Thompson, Gertrude Hickman (1877–1950)
Thompson, Gertrude Hickman (1877–1950)
American executive and philanthropist. Name variations: Mrs. William Boyce Thompson. Born Gertrude Hickman in 1877 in Virginia City, Montana; died on August 27, 1950, in Yonkers, New York; married William Boyce Thompson (died June 27, 1930).
Named chair of the board, Magma Arizona Railroad, and director of Newmont Mining Corporation (1930); established the Mrs. William Boyce Thompson Foundation.
Born in 1877 and raised in Montana, Gertrude Hickman married William Boyce Thompson, a wealthy railroad owner and president of the Magma Copper Company. After her husband's death in 1930, Gertrude Thompson was named chair of the board of the Bryce Thompson Institute for Plant Research in Yonkers, New York. She also became chair of the Magma Arizona Railroad and was named a director of her husband's Newmont Mining Corporation.

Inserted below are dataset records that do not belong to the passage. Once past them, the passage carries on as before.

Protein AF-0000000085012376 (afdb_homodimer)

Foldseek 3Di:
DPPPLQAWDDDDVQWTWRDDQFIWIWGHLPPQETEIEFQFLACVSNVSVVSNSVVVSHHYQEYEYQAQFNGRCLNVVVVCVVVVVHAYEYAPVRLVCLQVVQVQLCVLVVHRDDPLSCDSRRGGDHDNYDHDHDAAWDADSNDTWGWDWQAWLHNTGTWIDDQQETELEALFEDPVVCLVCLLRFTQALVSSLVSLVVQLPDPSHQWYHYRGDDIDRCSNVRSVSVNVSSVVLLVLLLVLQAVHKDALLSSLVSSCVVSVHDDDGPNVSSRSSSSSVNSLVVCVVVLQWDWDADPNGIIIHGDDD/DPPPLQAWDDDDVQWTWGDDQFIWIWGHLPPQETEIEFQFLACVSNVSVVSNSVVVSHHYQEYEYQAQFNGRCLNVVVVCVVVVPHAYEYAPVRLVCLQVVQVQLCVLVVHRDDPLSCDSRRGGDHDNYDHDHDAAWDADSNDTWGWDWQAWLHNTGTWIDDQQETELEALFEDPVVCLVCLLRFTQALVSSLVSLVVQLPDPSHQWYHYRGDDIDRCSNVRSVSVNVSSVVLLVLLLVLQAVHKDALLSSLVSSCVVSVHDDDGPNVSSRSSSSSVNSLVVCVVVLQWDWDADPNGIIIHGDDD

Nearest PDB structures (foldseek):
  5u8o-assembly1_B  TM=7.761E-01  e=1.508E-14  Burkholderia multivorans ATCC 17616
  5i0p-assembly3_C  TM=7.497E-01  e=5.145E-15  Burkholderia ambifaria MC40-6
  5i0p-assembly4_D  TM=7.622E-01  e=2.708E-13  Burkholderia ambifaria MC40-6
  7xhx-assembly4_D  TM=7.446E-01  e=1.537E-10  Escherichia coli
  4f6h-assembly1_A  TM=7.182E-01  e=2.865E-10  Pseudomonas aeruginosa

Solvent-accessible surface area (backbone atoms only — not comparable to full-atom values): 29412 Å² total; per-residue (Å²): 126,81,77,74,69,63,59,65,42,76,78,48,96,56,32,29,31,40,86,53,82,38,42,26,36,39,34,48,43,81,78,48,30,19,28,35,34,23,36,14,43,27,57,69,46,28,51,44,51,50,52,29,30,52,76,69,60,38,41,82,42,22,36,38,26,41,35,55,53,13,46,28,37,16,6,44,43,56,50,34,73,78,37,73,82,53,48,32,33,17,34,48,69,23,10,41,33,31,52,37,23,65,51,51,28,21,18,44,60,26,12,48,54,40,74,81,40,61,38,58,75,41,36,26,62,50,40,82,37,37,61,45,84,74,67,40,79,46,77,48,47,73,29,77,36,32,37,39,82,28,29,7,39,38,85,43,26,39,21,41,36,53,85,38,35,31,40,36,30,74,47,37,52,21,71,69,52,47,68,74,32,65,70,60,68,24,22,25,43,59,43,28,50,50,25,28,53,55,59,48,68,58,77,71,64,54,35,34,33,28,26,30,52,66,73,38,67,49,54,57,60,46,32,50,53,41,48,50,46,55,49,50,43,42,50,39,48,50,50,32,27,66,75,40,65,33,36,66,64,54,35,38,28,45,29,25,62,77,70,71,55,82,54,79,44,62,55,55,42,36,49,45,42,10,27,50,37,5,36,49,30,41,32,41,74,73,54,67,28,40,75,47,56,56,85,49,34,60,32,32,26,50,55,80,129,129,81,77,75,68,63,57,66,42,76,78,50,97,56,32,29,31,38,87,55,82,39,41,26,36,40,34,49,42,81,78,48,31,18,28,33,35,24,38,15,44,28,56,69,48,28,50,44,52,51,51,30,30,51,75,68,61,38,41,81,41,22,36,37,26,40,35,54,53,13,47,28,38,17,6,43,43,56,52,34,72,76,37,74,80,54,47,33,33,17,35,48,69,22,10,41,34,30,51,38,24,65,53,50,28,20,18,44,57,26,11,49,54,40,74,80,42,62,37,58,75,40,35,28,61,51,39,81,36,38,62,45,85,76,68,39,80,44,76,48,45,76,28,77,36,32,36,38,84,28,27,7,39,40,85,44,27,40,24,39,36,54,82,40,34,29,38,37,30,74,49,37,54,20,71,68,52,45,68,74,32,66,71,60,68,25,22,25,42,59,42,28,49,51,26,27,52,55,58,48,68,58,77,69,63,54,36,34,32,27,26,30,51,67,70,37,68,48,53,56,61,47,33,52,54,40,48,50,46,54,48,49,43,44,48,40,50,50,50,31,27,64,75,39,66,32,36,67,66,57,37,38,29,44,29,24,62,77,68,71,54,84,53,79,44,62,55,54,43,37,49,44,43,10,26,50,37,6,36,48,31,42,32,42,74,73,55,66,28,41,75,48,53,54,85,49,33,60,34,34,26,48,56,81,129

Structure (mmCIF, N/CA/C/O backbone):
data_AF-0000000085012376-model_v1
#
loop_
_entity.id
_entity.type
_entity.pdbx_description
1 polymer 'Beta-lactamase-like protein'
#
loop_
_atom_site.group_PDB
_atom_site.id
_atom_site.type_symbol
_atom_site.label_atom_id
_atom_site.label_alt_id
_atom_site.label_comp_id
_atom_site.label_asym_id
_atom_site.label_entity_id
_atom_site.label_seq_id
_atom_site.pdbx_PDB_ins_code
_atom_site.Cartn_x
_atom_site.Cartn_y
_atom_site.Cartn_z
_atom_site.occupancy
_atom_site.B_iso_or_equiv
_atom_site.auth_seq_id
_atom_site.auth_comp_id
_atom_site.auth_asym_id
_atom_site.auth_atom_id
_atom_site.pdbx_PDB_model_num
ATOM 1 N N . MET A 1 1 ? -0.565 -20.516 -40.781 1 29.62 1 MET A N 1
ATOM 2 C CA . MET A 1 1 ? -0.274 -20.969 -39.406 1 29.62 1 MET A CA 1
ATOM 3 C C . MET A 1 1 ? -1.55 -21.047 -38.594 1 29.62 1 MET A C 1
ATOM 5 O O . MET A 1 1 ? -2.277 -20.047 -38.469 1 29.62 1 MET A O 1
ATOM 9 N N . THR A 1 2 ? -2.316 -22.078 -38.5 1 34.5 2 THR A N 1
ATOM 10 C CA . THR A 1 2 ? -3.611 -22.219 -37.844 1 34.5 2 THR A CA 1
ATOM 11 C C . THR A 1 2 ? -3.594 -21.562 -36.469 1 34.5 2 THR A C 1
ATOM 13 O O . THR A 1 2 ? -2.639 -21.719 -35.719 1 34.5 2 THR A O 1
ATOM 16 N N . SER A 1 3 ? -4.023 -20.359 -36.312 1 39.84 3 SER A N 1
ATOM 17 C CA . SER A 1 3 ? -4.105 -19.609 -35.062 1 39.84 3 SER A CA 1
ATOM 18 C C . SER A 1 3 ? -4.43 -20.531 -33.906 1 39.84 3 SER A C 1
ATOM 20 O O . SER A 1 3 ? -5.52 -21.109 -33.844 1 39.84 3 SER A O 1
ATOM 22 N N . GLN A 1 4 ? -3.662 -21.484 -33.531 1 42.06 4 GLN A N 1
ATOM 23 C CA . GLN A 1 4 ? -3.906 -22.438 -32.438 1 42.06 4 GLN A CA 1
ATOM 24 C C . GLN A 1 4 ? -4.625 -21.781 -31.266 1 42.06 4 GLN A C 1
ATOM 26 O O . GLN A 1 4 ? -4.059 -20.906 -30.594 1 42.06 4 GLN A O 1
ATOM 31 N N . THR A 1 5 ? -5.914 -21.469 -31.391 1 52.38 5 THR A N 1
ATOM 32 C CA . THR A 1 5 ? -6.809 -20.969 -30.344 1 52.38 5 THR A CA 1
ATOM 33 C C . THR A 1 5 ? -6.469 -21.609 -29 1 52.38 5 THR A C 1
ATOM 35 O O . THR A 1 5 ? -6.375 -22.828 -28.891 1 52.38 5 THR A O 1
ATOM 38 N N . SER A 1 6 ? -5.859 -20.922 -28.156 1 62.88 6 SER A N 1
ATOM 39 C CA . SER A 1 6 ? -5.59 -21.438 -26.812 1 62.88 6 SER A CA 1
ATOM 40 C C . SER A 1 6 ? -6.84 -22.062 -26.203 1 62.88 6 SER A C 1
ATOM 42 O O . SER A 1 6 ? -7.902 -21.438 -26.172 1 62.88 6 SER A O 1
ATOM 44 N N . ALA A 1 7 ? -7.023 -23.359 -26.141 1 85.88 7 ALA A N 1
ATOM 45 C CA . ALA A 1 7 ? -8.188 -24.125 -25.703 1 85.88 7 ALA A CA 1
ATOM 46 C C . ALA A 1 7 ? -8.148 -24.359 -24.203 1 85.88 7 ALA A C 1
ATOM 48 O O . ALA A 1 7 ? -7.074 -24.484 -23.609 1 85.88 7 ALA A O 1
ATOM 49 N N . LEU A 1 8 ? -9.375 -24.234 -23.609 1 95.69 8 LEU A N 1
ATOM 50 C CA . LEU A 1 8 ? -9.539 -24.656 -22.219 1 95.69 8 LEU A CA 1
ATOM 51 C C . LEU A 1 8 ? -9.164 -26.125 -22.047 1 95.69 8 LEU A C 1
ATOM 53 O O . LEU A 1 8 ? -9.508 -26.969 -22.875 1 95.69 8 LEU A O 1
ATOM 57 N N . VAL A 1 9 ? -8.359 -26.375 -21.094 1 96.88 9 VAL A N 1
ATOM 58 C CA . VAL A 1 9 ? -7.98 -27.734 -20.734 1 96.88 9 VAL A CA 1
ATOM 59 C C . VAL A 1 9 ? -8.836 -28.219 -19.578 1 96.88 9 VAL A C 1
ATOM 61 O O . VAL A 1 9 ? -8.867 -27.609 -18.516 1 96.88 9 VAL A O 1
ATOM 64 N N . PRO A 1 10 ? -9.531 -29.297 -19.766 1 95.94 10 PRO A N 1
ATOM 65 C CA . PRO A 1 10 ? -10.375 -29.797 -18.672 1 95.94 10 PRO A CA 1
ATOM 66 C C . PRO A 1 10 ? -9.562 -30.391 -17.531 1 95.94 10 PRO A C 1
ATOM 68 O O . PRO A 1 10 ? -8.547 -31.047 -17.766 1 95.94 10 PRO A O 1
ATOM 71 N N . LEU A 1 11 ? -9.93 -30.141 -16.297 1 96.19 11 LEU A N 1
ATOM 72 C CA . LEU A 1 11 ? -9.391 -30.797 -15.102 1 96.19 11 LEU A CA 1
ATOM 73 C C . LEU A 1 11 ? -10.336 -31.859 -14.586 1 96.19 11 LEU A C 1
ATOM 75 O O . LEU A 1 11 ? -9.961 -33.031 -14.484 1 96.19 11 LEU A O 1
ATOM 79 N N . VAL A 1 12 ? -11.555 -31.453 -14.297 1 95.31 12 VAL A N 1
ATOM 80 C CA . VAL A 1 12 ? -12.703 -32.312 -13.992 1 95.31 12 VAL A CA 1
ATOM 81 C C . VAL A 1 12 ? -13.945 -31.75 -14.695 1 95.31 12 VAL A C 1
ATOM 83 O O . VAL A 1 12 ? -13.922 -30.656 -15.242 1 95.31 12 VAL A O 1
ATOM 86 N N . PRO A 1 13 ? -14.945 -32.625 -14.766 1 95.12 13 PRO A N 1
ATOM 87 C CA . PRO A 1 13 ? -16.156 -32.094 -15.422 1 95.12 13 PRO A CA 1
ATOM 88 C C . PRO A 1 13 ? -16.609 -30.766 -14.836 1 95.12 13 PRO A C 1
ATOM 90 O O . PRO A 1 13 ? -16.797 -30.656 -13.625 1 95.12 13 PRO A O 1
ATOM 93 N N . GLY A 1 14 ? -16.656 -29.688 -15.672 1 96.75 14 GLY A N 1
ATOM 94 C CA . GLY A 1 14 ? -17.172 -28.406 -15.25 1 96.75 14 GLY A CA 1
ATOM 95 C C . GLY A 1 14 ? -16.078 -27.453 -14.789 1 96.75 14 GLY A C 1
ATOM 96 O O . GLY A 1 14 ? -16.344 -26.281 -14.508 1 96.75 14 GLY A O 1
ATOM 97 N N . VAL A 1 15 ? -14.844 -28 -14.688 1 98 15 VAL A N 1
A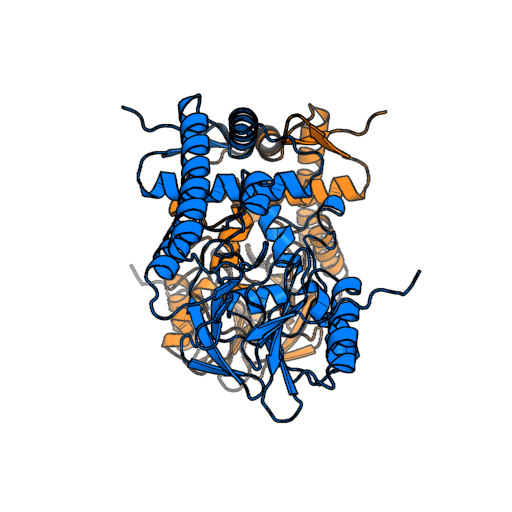TOM 98 C CA . VAL A 1 15 ? -13.719 -27.172 -14.273 1 98 15 VAL A CA 1
ATOM 99 C C . VAL A 1 15 ? -12.594 -27.281 -15.305 1 98 15 VAL A C 1
ATOM 101 O O . VAL A 1 15 ? -12.125 -28.375 -15.609 1 98 15 VAL A O 1
ATOM 104 N N . HIS A 1 16 ? -12.219 -26.125 -15.844 1 97.5 16 HIS A N 1
ATOM 105 C CA . HIS A 1 16 ? -11.188 -26.016 -16.875 1 97.5 16 HIS A CA 1
ATOM 106 C C . HIS A 1 16 ? -10.156 -24.953 -16.5 1 97.5 16 HIS A C 1
ATOM 108 O O . HIS A 1 16 ? -10.367 -24.172 -15.578 1 97.5 16 HIS A O 1
ATOM 114 N N . PHE A 1 17 ? -9.039 -24.984 -17.172 1 97.75 17 PHE A N 1
ATOM 115 C CA . PHE A 1 17 ? -8.125 -23.859 -17.031 1 97.75 17 PHE A CA 1
ATOM 116 C C . PHE A 1 17 ? -7.5 -23.516 -18.375 1 97.75 17 PHE A C 1
ATOM 118 O O . PHE A 1 17 ? -7.5 -24.328 -19.297 1 97.75 17 PHE A O 1
ATOM 125 N N . LEU A 1 18 ? -7.152 -22.266 -18.562 1 97.44 18 LEU A N 1
ATOM 126 C CA . LEU A 1 18 ? -6.379 -21.781 -19.703 1 97.44 18 LEU A CA 1
ATOM 127 C C . LEU A 1 18 ? -4.891 -21.734 -19.359 1 97.44 18 LEU A C 1
ATOM 129 O O . LEU A 1 18 ? -4.453 -20.891 -18.578 1 97.44 18 LEU A O 1
ATOM 133 N N . PRO A 1 19 ? -4.09 -22.641 -19.969 1 94.62 19 PRO A N 1
ATOM 134 C CA . PRO A 1 19 ? -2.654 -22.641 -19.672 1 94.62 19 PRO A CA 1
ATOM 135 C C . PRO A 1 19 ? -1.958 -21.359 -20.141 1 94.62 19 PRO A C 1
ATOM 137 O O . PRO A 1 19 ? -2.135 -20.938 -21.297 1 94.62 19 PRO A O 1
ATOM 140 N N . ALA A 1 20 ? -1.26 -20.734 -19.281 1 93.88 20 ALA A N 1
ATOM 141 C CA . ALA A 1 20 ? -0.462 -19.547 -19.531 1 93.88 20 ALA A CA 1
ATOM 142 C C . ALA A 1 20 ? 0.598 -19.344 -18.453 1 93.88 20 ALA A C 1
ATOM 144 O O . ALA A 1 20 ? 0.886 -20.266 -17.688 1 93.88 20 ALA A O 1
ATOM 145 N N . ALA A 1 21 ? 1.354 -18.234 -18.516 1 90.94 21 ALA A N 1
ATOM 146 C CA . ALA A 1 21 ? 2.307 -17.922 -17.453 1 90.94 21 ALA A CA 1
ATOM 147 C C . ALA A 1 21 ? 1.624 -17.922 -16.078 1 90.94 21 ALA A C 1
ATOM 149 O O . ALA A 1 21 ? 2.189 -18.406 -15.102 1 90.94 21 ALA A O 1
ATOM 150 N N . VAL A 1 22 ? 0.492 -17.375 -16.016 1 93.38 22 VAL A N 1
ATOM 151 C CA . VAL A 1 22 ? -0.464 -17.531 -14.93 1 93.38 22 VAL A CA 1
ATOM 152 C C . VAL A 1 22 ? -1.77 -18.109 -15.461 1 93.38 22 VAL A C 1
ATOM 154 O O . VAL A 1 22 ? -2.299 -17.656 -16.469 1 93.38 22 VAL A O 1
ATOM 157 N N . HIS A 1 23 ? -2.229 -19.094 -14.836 1 95.06 23 HIS A N 1
ATOM 158 C CA . HIS A 1 23 ? -3.439 -19.766 -15.289 1 95.06 23 HIS A CA 1
ATOM 159 C C . HIS A 1 23 ? -4.688 -18.984 -14.898 1 95.06 23 HIS A C 1
ATOM 161 O O . HIS A 1 23 ? -4.699 -18.297 -13.883 1 95.06 23 HIS A O 1
ATOM 167 N N . SER A 1 24 ? -5.648 -19.078 -15.773 1 98.06 24 SER A N 1
ATOM 168 C CA . SER A 1 24 ? -7.02 -18.734 -15.43 1 98.06 24 SER A CA 1
ATOM 169 C C . SER A 1 24 ? -7.895 -19.984 -15.312 1 98.06 24 SER A C 1
ATOM 171 O O . SER A 1 24 ? -7.805 -20.875 -16.141 1 98.06 24 SER A O 1
ATOM 173 N N . VAL A 1 25 ? -8.68 -20.031 -14.289 1 98.62 25 VAL A N 1
ATOM 174 C CA . VAL A 1 25 ? -9.57 -21.172 -14.094 1 98.62 25 VAL A CA 1
ATOM 175 C C . VAL A 1 25 ? -10.992 -20.797 -14.492 1 98.62 25 VAL A C 1
ATOM 177 O O . VAL A 1 25 ? -11.445 -19.672 -14.211 1 98.62 25 VAL A O 1
ATOM 180 N N . VAL A 1 26 ? -11.672 -21.703 -15.188 1 98.62 26 VAL A N 1
ATOM 181 C CA . VAL A 1 26 ? -13.039 -21.531 -15.648 1 98.62 26 VAL A CA 1
ATOM 182 C C . VAL A 1 26 ? -13.938 -22.594 -15.016 1 98.62 26 VAL A C 1
ATOM 184 O O . VAL A 1 26 ? -13.727 -23.797 -15.219 1 98.62 26 VAL A O 1
ATOM 187 N N . VAL A 1 27 ? -14.922 -22.141 -14.258 1 98.75 27 VAL A N 1
ATOM 188 C CA . VAL A 1 27 ? -15.82 -23.062 -13.57 1 98.75 27 VAL A CA 1
ATOM 189 C C . VAL A 1 27 ? -17.25 -22.891 -14.102 1 98.75 27 VAL A C 1
ATOM 191 O O . VAL A 1 27 ? -17.875 -21.859 -13.891 1 98.75 27 VAL A O 1
ATOM 194 N N . GLU A 1 28 ? -17.75 -23.906 -14.75 1 98.31 28 GLU A N 1
ATOM 195 C CA . GLU A 1 28 ? -19.078 -23.859 -15.344 1 98.31 28 GLU A CA 1
ATOM 196 C C . GLU A 1 28 ? -20.156 -23.844 -14.266 1 98.31 28 GLU A C 1
ATOM 198 O O . GLU A 1 28 ? -20.047 -24.531 -13.258 1 98.31 28 GLU A O 1
ATOM 203 N N . ASP A 1 29 ? -21.156 -23.047 -14.5 1 97.75 29 ASP A N 1
ATOM 204 C CA . ASP A 1 29 ? -22.281 -23.016 -13.562 1 97.75 29 ASP A CA 1
ATOM 205 C C . ASP A 1 29 ? -23.344 -24.047 -13.938 1 97.75 29 ASP A C 1
ATOM 207 O O . ASP A 1 29 ? -24.344 -24.219 -13.234 1 97.75 29 ASP A O 1
ATOM 211 N N . GLY A 1 30 ? -23.203 -24.688 -15.031 1 96.56 30 GLY A N 1
ATOM 212 C CA . GLY A 1 30 ? -24.125 -25.703 -15.492 1 96.56 30 GLY A CA 1
ATOM 213 C C . GLY A 1 30 ? -25.266 -25.141 -16.328 1 96.56 30 GLY A C 1
ATOM 214 O O . GLY A 1 30 ? -26.141 -25.891 -16.781 1 96.56 30 GLY A O 1
ATOM 215 N N . ARG A 1 31 ? -25.328 -23.875 -16.609 1 96.81 31 ARG A N 1
ATOM 216 C CA . ARG A 1 31 ? -26.422 -23.234 -17.344 1 96.81 31 ARG A CA 1
ATOM 217 C C . ARG A 1 31 ? -25.891 -22.328 -18.438 1 96.81 31 ARG A C 1
ATOM 219 O O . ARG A 1 31 ? -26.531 -21.359 -18.828 1 96.81 31 ARG A O 1
ATOM 226 N N . GLY A 1 32 ? -24.641 -22.641 -18.766 1 97.69 32 GLY A N 1
ATOM 227 C CA . GLY A 1 32 ? -24.062 -21.85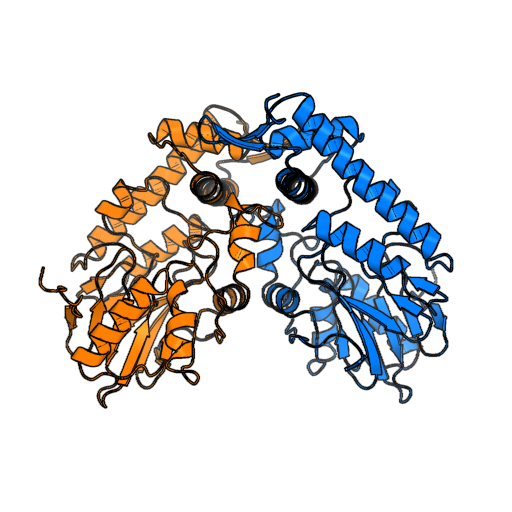9 -19.844 1 97.69 32 GLY A CA 1
ATOM 228 C C . GLY A 1 32 ? -23.203 -20.703 -19.359 1 97.69 32 GLY A C 1
ATOM 229 O O . GLY A 1 32 ? -22.594 -19.984 -20.156 1 97.69 32 GLY A O 1
ATOM 230 N N . GLY A 1 33 ? -23.125 -20.547 -18.094 1 98.12 33 GLY A N 1
ATOM 231 C CA . GLY A 1 33 ? -22.281 -19.531 -17.484 1 98.12 33 GLY A CA 1
ATOM 232 C C . GLY A 1 33 ? -21.016 -20.109 -16.875 1 98.12 33 GLY A C 1
ATOM 233 O O . GLY A 1 33 ? -20.875 -21.328 -16.734 1 98.12 33 GLY A O 1
ATOM 234 N N . ALA A 1 34 ? -20.047 -19.172 -16.531 1 98.44 34 ALA A N 1
ATO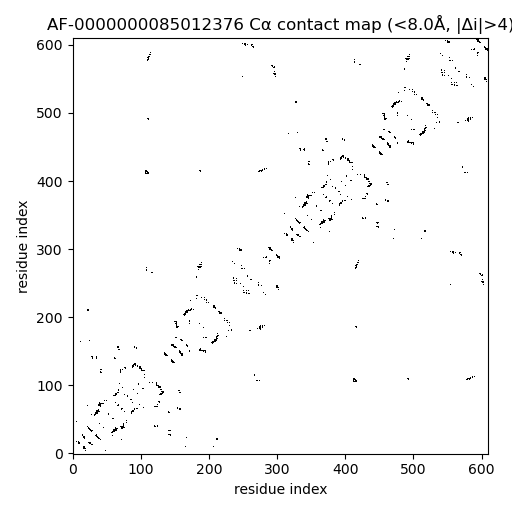M 235 C CA . ALA A 1 34 ? -18.797 -19.625 -15.93 1 98.44 34 ALA A CA 1
ATOM 236 C C . ALA A 1 34 ? -18.203 -18.562 -15.016 1 98.44 34 ALA A C 1
ATOM 238 O O . ALA A 1 34 ? -18.188 -17.375 -15.367 1 98.44 34 ALA A O 1
ATOM 239 N N . LEU A 1 35 ? -17.812 -18.984 -13.805 1 98.75 35 LEU A N 1
ATOM 240 C CA . LEU A 1 35 ? -16.938 -18.188 -12.953 1 98.75 35 LEU A CA 1
ATOM 241 C C . LEU A 1 35 ? -15.5 -18.219 -13.469 1 98.75 35 LEU A C 1
ATOM 243 O O . LEU A 1 35 ? -14.969 -19.281 -13.781 1 98.75 35 LEU A O 1
ATOM 247 N N . LEU A 1 36 ? -14.938 -17.016 -13.633 1 98.81 36 LEU A N 1
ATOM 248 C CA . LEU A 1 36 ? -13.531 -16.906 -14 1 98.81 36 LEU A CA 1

Given control of these vast financial resources, Thompson became a philanthropist. She contributed money to help civilians in France, Belgium, and Italy during World War I, and during World War II established an organization to make and distribute clothing to Allied military personnel. Thompson also founded a clinic in Lille, France, to aid children with tuberculosis. She died about age 73 in Yonkers, New York.
sources:
Read, Phyllis, and Bernard L. Witlieb. The Book of Women's Firsts. NY: Random House, 1992.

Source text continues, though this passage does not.